Personal information
- Full name: Valdir de Moraes Filho
- Date of birth: 15 March 1972 (age 53)
- Place of birth: Rio de Janeiro, Brazil
- Height: 1.80 m (5 ft 11 in)
- Position: Striker

Team information
- Current team: Vitória-ES (manager)

Youth career
- 1991: Campo Grande
- 1991−1992: Vasco da Gama

Senior career*
- Years: Team / Apps / (Gls)
- 1992−1995: Vasco da Gama / 292 / (144)
- 1996: São Paulo / 16 / (10)
- 1997: → Benfica (loan) / 10 / (3)
- 1997−1998: Atlético Mineiro / 50 / (33)
- 1999: Botafogo / 20 / (6)
- 2000: Santos
- 2000−2001: Atlético Mineiro / 9 / (2)
- 2002−2004: Vasco da Gama / 49 / (18)
- 2004−2006: Al-Nasr SC / 26 / (25)
- 2006−2007: Dubai Club
- Total:  / 237 / (112)

Managerial career
- 2010–2011: Campo Grande
- 2011: Itaboraí
- 2012: São Pedro
- 2015−2018: Vasco da Gama (assistant)
- 2017−2018: Vasco da Gama (interim)
- 2019: Cabofriense
- 2019–: Vitória-ES

= Valdir Bigode =

Brazilian footballer

Valdir de Moraes Filho (born 15 March 1972), commonly known as Valdir Bigode, is a Brazilian former football manager and former player.

A prolific striker, Valdir is the twelfth highest goalscorer of Vasco da Gama, with 135 goals in 267 matches, while also being a part of Atlético Mineiro history with 57 goals in 111 appearances.

==Career==
Born in Rio de Janeiro, Valdir started at Campo Grande Atlético Clube, moving in the same year to Vasco da Gama. There, he was an important part in the conquest of the 1992 to 1994 editions of the Campeonato Carioca, often partnering with Mário Jardel.

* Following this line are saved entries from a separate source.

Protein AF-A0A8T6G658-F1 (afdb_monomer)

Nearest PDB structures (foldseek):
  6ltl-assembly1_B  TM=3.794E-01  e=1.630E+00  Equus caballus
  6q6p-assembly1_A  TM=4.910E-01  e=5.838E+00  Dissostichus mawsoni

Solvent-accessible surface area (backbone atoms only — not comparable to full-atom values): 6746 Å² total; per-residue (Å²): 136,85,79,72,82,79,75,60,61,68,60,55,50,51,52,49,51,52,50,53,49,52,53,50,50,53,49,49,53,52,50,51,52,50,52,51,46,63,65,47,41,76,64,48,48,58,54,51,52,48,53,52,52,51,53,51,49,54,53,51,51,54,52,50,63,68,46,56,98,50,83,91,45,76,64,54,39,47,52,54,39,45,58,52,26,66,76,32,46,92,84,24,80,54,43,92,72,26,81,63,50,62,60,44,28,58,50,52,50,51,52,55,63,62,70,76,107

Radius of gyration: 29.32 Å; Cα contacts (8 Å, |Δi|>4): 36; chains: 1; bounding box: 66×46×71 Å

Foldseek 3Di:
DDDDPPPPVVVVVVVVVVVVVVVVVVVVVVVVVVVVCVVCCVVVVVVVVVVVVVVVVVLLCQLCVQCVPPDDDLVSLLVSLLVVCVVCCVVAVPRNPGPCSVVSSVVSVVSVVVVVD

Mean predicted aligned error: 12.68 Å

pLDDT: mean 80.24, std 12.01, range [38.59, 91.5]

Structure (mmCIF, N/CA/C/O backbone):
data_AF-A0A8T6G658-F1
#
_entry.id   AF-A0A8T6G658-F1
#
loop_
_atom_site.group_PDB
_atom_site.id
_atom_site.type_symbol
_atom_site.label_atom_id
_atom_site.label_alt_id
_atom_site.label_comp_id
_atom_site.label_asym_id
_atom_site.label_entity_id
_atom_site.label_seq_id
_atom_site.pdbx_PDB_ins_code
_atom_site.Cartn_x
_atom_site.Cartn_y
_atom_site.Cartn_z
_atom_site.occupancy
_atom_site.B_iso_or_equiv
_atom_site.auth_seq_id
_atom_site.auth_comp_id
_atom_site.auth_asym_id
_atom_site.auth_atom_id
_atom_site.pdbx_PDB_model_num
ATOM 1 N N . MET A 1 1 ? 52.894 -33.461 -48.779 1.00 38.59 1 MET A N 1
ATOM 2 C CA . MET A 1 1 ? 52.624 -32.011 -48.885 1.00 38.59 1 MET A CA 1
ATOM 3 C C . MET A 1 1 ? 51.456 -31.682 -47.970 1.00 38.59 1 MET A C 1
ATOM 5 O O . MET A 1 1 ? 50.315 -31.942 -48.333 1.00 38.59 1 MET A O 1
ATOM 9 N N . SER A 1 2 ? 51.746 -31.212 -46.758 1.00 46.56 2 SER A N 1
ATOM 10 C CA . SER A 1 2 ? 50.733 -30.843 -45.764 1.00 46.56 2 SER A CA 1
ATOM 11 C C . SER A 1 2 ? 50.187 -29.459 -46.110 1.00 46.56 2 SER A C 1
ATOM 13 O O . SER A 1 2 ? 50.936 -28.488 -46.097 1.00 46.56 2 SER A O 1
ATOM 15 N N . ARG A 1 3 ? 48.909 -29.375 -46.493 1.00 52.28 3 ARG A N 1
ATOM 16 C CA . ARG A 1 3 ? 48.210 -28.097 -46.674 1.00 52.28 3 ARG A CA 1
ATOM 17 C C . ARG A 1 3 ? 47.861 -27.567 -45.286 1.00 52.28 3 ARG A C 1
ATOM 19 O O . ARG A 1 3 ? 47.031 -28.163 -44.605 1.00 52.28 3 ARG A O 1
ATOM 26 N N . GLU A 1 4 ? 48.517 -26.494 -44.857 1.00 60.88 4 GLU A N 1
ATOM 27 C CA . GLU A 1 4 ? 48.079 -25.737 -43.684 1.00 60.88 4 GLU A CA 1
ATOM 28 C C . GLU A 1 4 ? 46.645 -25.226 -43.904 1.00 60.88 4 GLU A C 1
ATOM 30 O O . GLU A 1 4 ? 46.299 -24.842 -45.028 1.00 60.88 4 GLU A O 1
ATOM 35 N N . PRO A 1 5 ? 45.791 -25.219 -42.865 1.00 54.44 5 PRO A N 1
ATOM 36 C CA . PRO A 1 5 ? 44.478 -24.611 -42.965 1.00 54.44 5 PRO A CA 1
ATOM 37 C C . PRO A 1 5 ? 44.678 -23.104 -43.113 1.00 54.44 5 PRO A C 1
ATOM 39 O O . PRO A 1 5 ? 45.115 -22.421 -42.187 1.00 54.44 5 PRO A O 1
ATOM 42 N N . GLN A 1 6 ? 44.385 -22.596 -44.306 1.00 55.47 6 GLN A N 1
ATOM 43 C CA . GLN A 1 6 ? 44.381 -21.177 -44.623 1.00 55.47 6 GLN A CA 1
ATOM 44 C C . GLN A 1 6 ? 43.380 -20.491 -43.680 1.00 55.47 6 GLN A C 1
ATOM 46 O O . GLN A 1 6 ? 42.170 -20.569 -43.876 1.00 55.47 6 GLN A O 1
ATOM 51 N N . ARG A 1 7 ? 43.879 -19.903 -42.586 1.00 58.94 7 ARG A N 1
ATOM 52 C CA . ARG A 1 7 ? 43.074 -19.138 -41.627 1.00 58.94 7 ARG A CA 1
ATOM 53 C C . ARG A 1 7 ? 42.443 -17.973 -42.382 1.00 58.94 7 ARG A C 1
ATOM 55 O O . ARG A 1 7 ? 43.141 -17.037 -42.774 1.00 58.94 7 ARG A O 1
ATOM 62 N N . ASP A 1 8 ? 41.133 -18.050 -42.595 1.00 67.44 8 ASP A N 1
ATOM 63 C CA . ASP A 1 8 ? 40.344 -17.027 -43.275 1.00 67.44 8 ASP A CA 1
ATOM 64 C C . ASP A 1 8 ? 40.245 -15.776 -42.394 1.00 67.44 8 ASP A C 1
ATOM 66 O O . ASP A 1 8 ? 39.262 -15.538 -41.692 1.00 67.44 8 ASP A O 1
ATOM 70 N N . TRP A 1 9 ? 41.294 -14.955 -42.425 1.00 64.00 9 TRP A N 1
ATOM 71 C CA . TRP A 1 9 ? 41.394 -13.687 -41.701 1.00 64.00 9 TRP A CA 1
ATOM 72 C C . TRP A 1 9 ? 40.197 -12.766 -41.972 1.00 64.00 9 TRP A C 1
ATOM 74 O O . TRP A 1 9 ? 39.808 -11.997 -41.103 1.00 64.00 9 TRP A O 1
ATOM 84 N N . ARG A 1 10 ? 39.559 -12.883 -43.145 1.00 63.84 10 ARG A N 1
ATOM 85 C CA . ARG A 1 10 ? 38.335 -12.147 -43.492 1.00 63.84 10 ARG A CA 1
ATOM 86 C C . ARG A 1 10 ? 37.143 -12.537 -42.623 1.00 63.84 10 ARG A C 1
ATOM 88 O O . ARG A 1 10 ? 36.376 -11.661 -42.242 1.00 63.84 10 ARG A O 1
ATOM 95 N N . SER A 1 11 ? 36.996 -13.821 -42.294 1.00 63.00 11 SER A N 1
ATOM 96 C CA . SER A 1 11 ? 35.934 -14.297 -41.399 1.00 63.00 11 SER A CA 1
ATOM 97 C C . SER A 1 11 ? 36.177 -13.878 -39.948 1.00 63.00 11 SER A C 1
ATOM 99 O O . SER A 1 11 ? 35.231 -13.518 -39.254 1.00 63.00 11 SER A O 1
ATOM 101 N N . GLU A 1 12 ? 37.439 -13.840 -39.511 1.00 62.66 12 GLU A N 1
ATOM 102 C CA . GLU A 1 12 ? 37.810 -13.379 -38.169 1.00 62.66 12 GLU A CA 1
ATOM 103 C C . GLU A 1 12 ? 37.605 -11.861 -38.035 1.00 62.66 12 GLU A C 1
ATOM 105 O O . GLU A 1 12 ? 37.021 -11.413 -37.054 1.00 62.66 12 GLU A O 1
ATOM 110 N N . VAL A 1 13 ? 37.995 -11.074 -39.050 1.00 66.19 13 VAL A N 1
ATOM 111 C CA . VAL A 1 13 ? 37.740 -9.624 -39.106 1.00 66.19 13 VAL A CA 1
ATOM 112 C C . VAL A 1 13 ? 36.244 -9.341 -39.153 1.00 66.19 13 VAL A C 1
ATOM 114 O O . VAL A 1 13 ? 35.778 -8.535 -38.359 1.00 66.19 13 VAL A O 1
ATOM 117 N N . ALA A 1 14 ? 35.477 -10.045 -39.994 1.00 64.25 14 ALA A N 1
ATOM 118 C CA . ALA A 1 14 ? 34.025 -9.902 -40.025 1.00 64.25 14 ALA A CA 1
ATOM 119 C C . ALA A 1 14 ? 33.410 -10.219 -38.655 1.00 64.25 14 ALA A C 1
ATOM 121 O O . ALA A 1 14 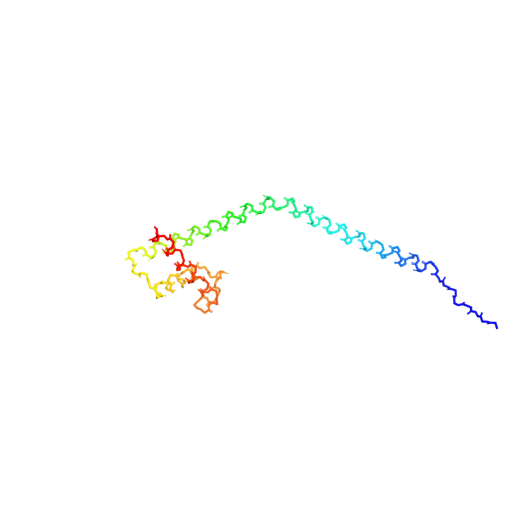? 32.610 -9.438 -38.163 1.00 64.25 14 ALA A O 1
ATOM 122 N N . ARG A 1 15 ? 33.834 -11.304 -37.989 1.00 63.41 15 ARG A N 1
ATOM 123 C CA . ARG A 1 15 ? 33.343 -11.676 -36.652 1.00 63.41 15 ARG A CA 1
ATOM 124 C C . ARG A 1 15 ? 33.699 -10.641 -35.583 1.00 63.41 15 ARG A C 1
ATOM 126 O O . ARG A 1 15 ? 32.874 -10.375 -34.708 1.00 63.41 15 ARG A O 1
ATOM 133 N N . LEU A 1 16 ? 34.900 -10.067 -35.641 1.00 62.28 16 LEU A N 1
ATOM 134 C CA . LEU A 1 16 ? 35.332 -8.993 -34.746 1.00 62.28 16 LEU A CA 1
ATOM 135 C C . LEU A 1 16 ? 34.516 -7.717 -34.979 1.00 62.28 16 LEU A C 1
ATOM 137 O O . LEU A 1 16 ? 34.085 -7.105 -34.008 1.00 62.28 16 LEU A O 1
ATOM 141 N N . ASP A 1 17 ? 34.222 -7.377 -36.234 1.00 61.38 17 ASP A N 1
ATOM 142 C CA . ASP A 1 17 ? 33.406 -6.213 -36.595 1.00 61.38 17 ASP A CA 1
ATOM 143 C C . ASP A 1 17 ? 31.950 -6.377 -36.134 1.00 61.38 17 ASP A C 1
ATOM 145 O O . ASP A 1 17 ? 31.368 -5.460 -35.548 1.00 61.38 17 ASP A O 1
ATOM 149 N N . THR A 1 18 ? 31.360 -7.569 -36.302 1.00 61.47 18 THR A N 1
ATOM 150 C CA . THR A 1 18 ? 30.014 -7.861 -35.783 1.00 61.47 18 THR A CA 1
ATOM 151 C C . THR A 1 18 ? 29.991 -7.814 -34.258 1.00 61.47 18 THR A C 1
ATOM 153 O O . THR A 1 18 ? 29.065 -7.252 -33.679 1.00 61.47 18 THR A O 1
ATOM 156 N N . SER A 1 19 ? 31.011 -8.365 -33.591 1.00 61.03 19 SER A N 1
ATOM 157 C CA . SER A 1 19 ? 31.094 -8.375 -32.122 1.00 61.03 19 SER A CA 1
ATOM 158 C C . SER A 1 19 ? 31.255 -6.959 -31.558 1.00 61.03 19 SER A C 1
ATOM 160 O O . SER A 1 19 ? 30.515 -6.576 -30.653 1.00 61.03 19 SER A O 1
ATOM 162 N N . ALA A 1 20 ? 32.129 -6.146 -32.158 1.00 59.84 20 ALA A N 1
ATOM 16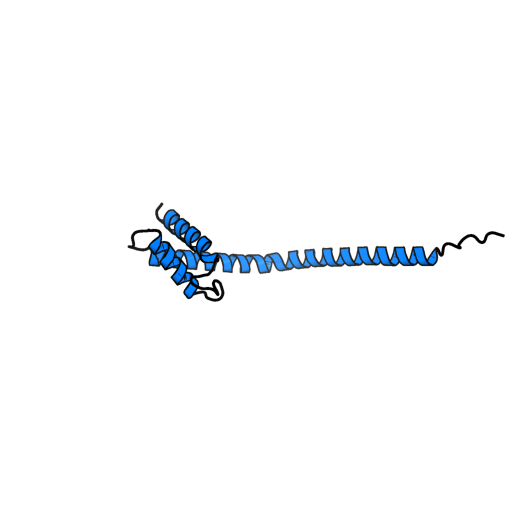3 C CA . ALA A 1 20 ? 32.301 -4.739 -31.804 1.00 59.84 20 ALA A CA 1
ATOM 164 C C . ALA A 1 20 ? 31.025 -3.923 -32.072 1.00 59.84 20 ALA A C 1
ATOM 166 O O . ALA A 1 20 ? 30.638 -3.081 -31.262 1.00 59.84 20 ALA A O 1
ATOM 167 N N . SER A 1 21 ? 30.315 -4.209 -33.168 1.00 60.16 21 SER A N 1
ATOM 168 C CA . SER A 1 21 ? 29.029 -3.576 -33.484 1.00 60.16 21 SER A CA 1
ATOM 169 C C . SER A 1 21 ? 27.939 -3.944 -32.470 1.00 60.16 21 SER A C 1
ATOM 171 O O . SER A 1 21 ? 27.174 -3.077 -32.047 1.00 60.16 21 SER A O 1
ATOM 173 N N . HIS A 1 22 ? 27.888 -5.201 -32.018 1.00 58.12 22 HIS A N 1
ATOM 174 C CA . HIS A 1 22 ? 26.960 -5.648 -30.976 1.00 58.12 22 HIS A CA 1
ATOM 175 C C . HIS A 1 22 ? 27.242 -4.999 -29.613 1.00 58.12 22 HIS A C 1
ATOM 177 O O . HIS A 1 22 ? 26.300 -4.584 -28.931 1.00 58.12 22 HIS A O 1
ATOM 183 N N . GLU A 1 23 ? 28.511 -4.857 -29.222 1.00 60.25 23 GLU A N 1
ATOM 184 C CA . GLU A 1 23 ? 28.893 -4.149 -27.992 1.00 60.25 23 GLU A CA 1
ATOM 185 C C . GLU A 1 23 ? 28.534 -2.660 -28.052 1.00 60.25 23 GLU A C 1
ATOM 187 O O . GLU A 1 23 ? 28.013 -2.099 -27.082 1.0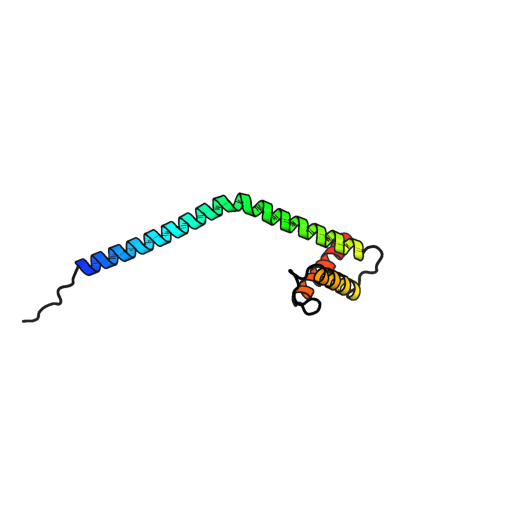0 60.25 23 GLU A O 1
ATOM 192 N N . ASN A 1 24 ? 28.734 -2.024 -29.208 1.00 62.72 24 ASN A N 1
ATOM 193 C CA . ASN A 1 24 ? 28.431 -0.609 -29.405 1.00 62.72 24 ASN A CA 1
ATOM 194 C C . ASN A 1 24 ? 26.912 -0.343 -29.393 1.00 62.72 24 ASN A C 1
ATOM 196 O O . ASN A 1 24 ? 26.449 0.595 -28.740 1.00 62.72 24 ASN A O 1
ATOM 200 N N . LEU A 1 25 ? 26.112 -1.223 -30.010 1.00 62.84 25 LEU A N 1
ATOM 201 C CA . LEU A 1 25 ? 24.645 -1.173 -29.950 1.00 62.84 25 LEU A CA 1
ATOM 202 C C . LEU A 1 25 ? 24.121 -1.362 -28.521 1.00 62.84 25 LEU A C 1
ATOM 204 O O . LEU A 1 25 ? 23.260 -0.605 -28.072 1.00 62.84 25 LEU A O 1
ATOM 208 N N . ASN A 1 26 ? 24.656 -2.331 -27.775 1.00 69.81 26 ASN A N 1
ATOM 209 C CA . ASN A 1 26 ? 24.239 -2.569 -26.392 1.00 69.81 26 ASN A CA 1
ATOM 210 C C . ASN A 1 26 ? 24.601 -1.381 -25.477 1.00 69.81 26 ASN A C 1
ATOM 212 O O . ASN A 1 26 ? 23.815 -0.967 -24.617 1.00 69.81 26 ASN A O 1
ATOM 216 N N . THR A 1 27 ? 25.762 -0.769 -25.717 1.00 72.88 27 THR A N 1
ATOM 217 C CA . THR A 1 27 ? 26.212 0.439 -25.015 1.00 72.88 27 THR A CA 1
ATOM 218 C C . THR A 1 27 ? 25.312 1.635 -25.334 1.00 72.88 27 THR A C 1
ATOM 220 O O . THR A 1 27 ? 24.847 2.308 -24.412 1.00 72.88 27 THR A O 1
ATOM 223 N N . GLN A 1 28 ? 24.962 1.859 -26.604 1.00 76.94 28 GLN A N 1
ATOM 224 C CA . GLN A 1 28 ? 24.029 2.919 -27.005 1.00 76.94 28 GLN A CA 1
ATOM 225 C C . GLN A 1 28 ? 22.630 2.736 -26.412 1.00 76.94 28 GLN A C 1
ATOM 227 O O . GLN A 1 28 ? 22.066 3.693 -25.885 1.00 76.94 28 GLN A O 1
ATOM 232 N N . VAL A 1 29 ? 22.078 1.520 -26.434 1.00 78.38 29 VAL A N 1
ATOM 233 C CA . VAL A 1 29 ? 20.767 1.228 -25.829 1.00 78.38 29 VAL A CA 1
ATOM 234 C C . VAL A 1 29 ? 20.798 1.485 -24.324 1.00 78.38 29 VAL A C 1
ATOM 236 O O . VAL A 1 29 ? 19.863 2.065 -23.767 1.00 78.38 29 VAL A O 1
ATOM 239 N N . THR A 1 30 ? 21.889 1.107 -23.657 1.00 77.50 30 THR A N 1
ATOM 240 C CA . THR A 1 30 ? 22.064 1.348 -22.222 1.00 77.50 30 THR A CA 1
ATOM 241 C C . THR A 1 30 ? 22.129 2.844 -21.917 1.00 77.50 30 THR A C 1
ATOM 243 O O . THR A 1 30 ? 21.408 3.310 -21.032 1.00 77.50 30 THR A O 1
ATOM 246 N N . ILE A 1 31 ? 22.917 3.612 -22.675 1.00 83.81 31 ILE A N 1
ATOM 247 C CA . ILE A 1 31 ? 23.024 5.073 -22.539 1.00 83.81 31 ILE A CA 1
ATOM 248 C C . ILE A 1 31 ? 21.670 5.742 -22.797 1.00 83.81 31 ILE A C 1
ATOM 250 O O . ILE A 1 31 ? 21.217 6.549 -21.987 1.00 83.81 31 ILE A O 1
ATOM 254 N N . PHE A 1 32 ? 20.975 5.365 -23.871 1.00 84.00 32 PHE A N 1
ATOM 255 C CA . PHE A 1 32 ? 19.667 5.920 -24.213 1.00 84.00 32 PHE A CA 1
ATOM 256 C C . PHE A 1 32 ? 18.621 5.631 -23.131 1.00 84.00 32 PHE A C 1
ATOM 258 O O . PHE A 1 32 ? 17.863 6.520 -22.742 1.00 84.00 32 PHE A O 1
ATOM 265 N N . ARG A 1 33 ? 18.629 4.419 -22.560 1.00 83.00 33 ARG A N 1
ATOM 266 C CA . ARG A 1 33 ? 17.758 4.054 -21.434 1.00 83.00 33 ARG A CA 1
ATOM 267 C C . ARG A 1 33 ? 18.032 4.912 -20.199 1.00 83.00 33 ARG A C 1
ATOM 269 O O . ARG A 1 33 ? 17.084 5.301 -19.519 1.00 83.00 33 ARG A O 1
ATOM 276 N N . TRP A 1 34 ? 19.296 5.223 -19.912 1.00 85.38 34 TRP A N 1
ATOM 277 C CA . TRP A 1 34 ? 19.662 6.110 -18.806 1.00 85.38 34 TRP A CA 1
ATOM 278 C C . TRP A 1 34 ? 19.246 7.558 -19.053 1.00 85.38 34 TRP A C 1
ATOM 280 O O . TRP A 1 34 ? 18.683 8.168 -18.148 1.00 85.38 34 TRP A O 1
ATOM 290 N N . ILE A 1 35 ? 19.441 8.085 -20.264 1.00 86.81 35 ILE A N 1
ATOM 291 C CA . ILE A 1 35 ? 19.023 9.447 -20.636 1.00 86.81 35 ILE A CA 1
ATOM 292 C C . ILE A 1 35 ? 17.503 9.584 -20.546 1.00 86.81 35 ILE A C 1
ATOM 294 O O . ILE A 1 35 ? 17.007 10.493 -19.883 1.00 86.81 35 ILE A O 1
ATOM 298 N N . LEU A 1 36 ? 16.754 8.648 -21.138 1.00 85.31 36 LEU A N 1
ATOM 299 C CA . LEU A 1 36 ? 15.298 8.619 -21.019 1.00 85.31 36 LEU A CA 1
ATOM 300 C C . LEU A 1 36 ? 14.871 8.556 -19.556 1.00 85.31 36 LEU A C 1
ATOM 302 O O . LEU A 1 36 ? 14.027 9.335 -19.127 1.00 85.31 36 LEU A O 1
ATOM 306 N N . ARG A 1 37 ? 15.478 7.676 -18.756 1.00 81.00 37 ARG A N 1
ATOM 307 C CA . ARG A 1 37 ? 15.153 7.584 -17.333 1.00 81.00 37 ARG A CA 1
ATOM 308 C C . ARG A 1 37 ? 15.450 8.896 -16.609 1.00 81.00 37 ARG A C 1
ATOM 310 O O . ARG A 1 37 ? 14.617 9.312 -15.823 1.00 81.00 37 ARG A O 1
ATOM 317 N N . LEU A 1 38 ? 16.561 9.571 -16.895 1.00 86.88 38 LEU A N 1
ATOM 318 C CA . LEU A 1 38 ? 16.913 10.851 -16.276 1.00 86.88 38 LEU A CA 1
ATOM 319 C C . LEU A 1 38 ? 15.934 11.973 -16.649 1.00 86.88 38 LEU A C 1
ATOM 321 O O . LEU A 1 38 ? 15.629 12.806 -15.805 1.00 86.88 38 LEU A O 1
ATOM 325 N N . ILE A 1 39 ? 15.421 11.977 -17.882 1.00 85.38 39 ILE A N 1
ATOM 326 C CA . ILE A 1 39 ? 14.435 12.961 -18.349 1.00 85.38 39 ILE A CA 1
ATOM 327 C C . ILE A 1 39 ? 13.054 12.667 -17.761 1.00 85.38 39 ILE A C 1
ATOM 329 O O . ILE A 1 39 ? 12.387 13.579 -17.293 1.00 85.38 39 ILE A O 1
ATOM 333 N N . PHE A 1 40 ? 12.618 11.406 -17.747 1.00 84.25 40 PHE A N 1
ATOM 334 C CA . PHE A 1 40 ? 11.283 11.032 -17.270 1.00 84.25 40 PHE A CA 1
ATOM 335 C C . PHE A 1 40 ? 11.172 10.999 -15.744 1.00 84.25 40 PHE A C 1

In 1997, he passed through Portugal, scoring 5 goals in 13 appearances in the two and half months at Benfica, before returning to Brazil and being the top scorer of the 1997 Copa CONMEBOL won by Atlético Mineiro, partnering with Marques.

After that, he passed through Botafogo and Santos, without major success, before moving back to Atletico Mineiro in 2000. He then returned to Vasco da Gama, spending two seasons there and winning another Campeonato Carioca in 2003.

He then moved abroad again, joining Al-Nasr in Dubai, winning the topscorer award in 2004–05. His final year was in Saudi Arabia. Afterwards, he embarked on a managerial career, mainly at Vasco da Gama.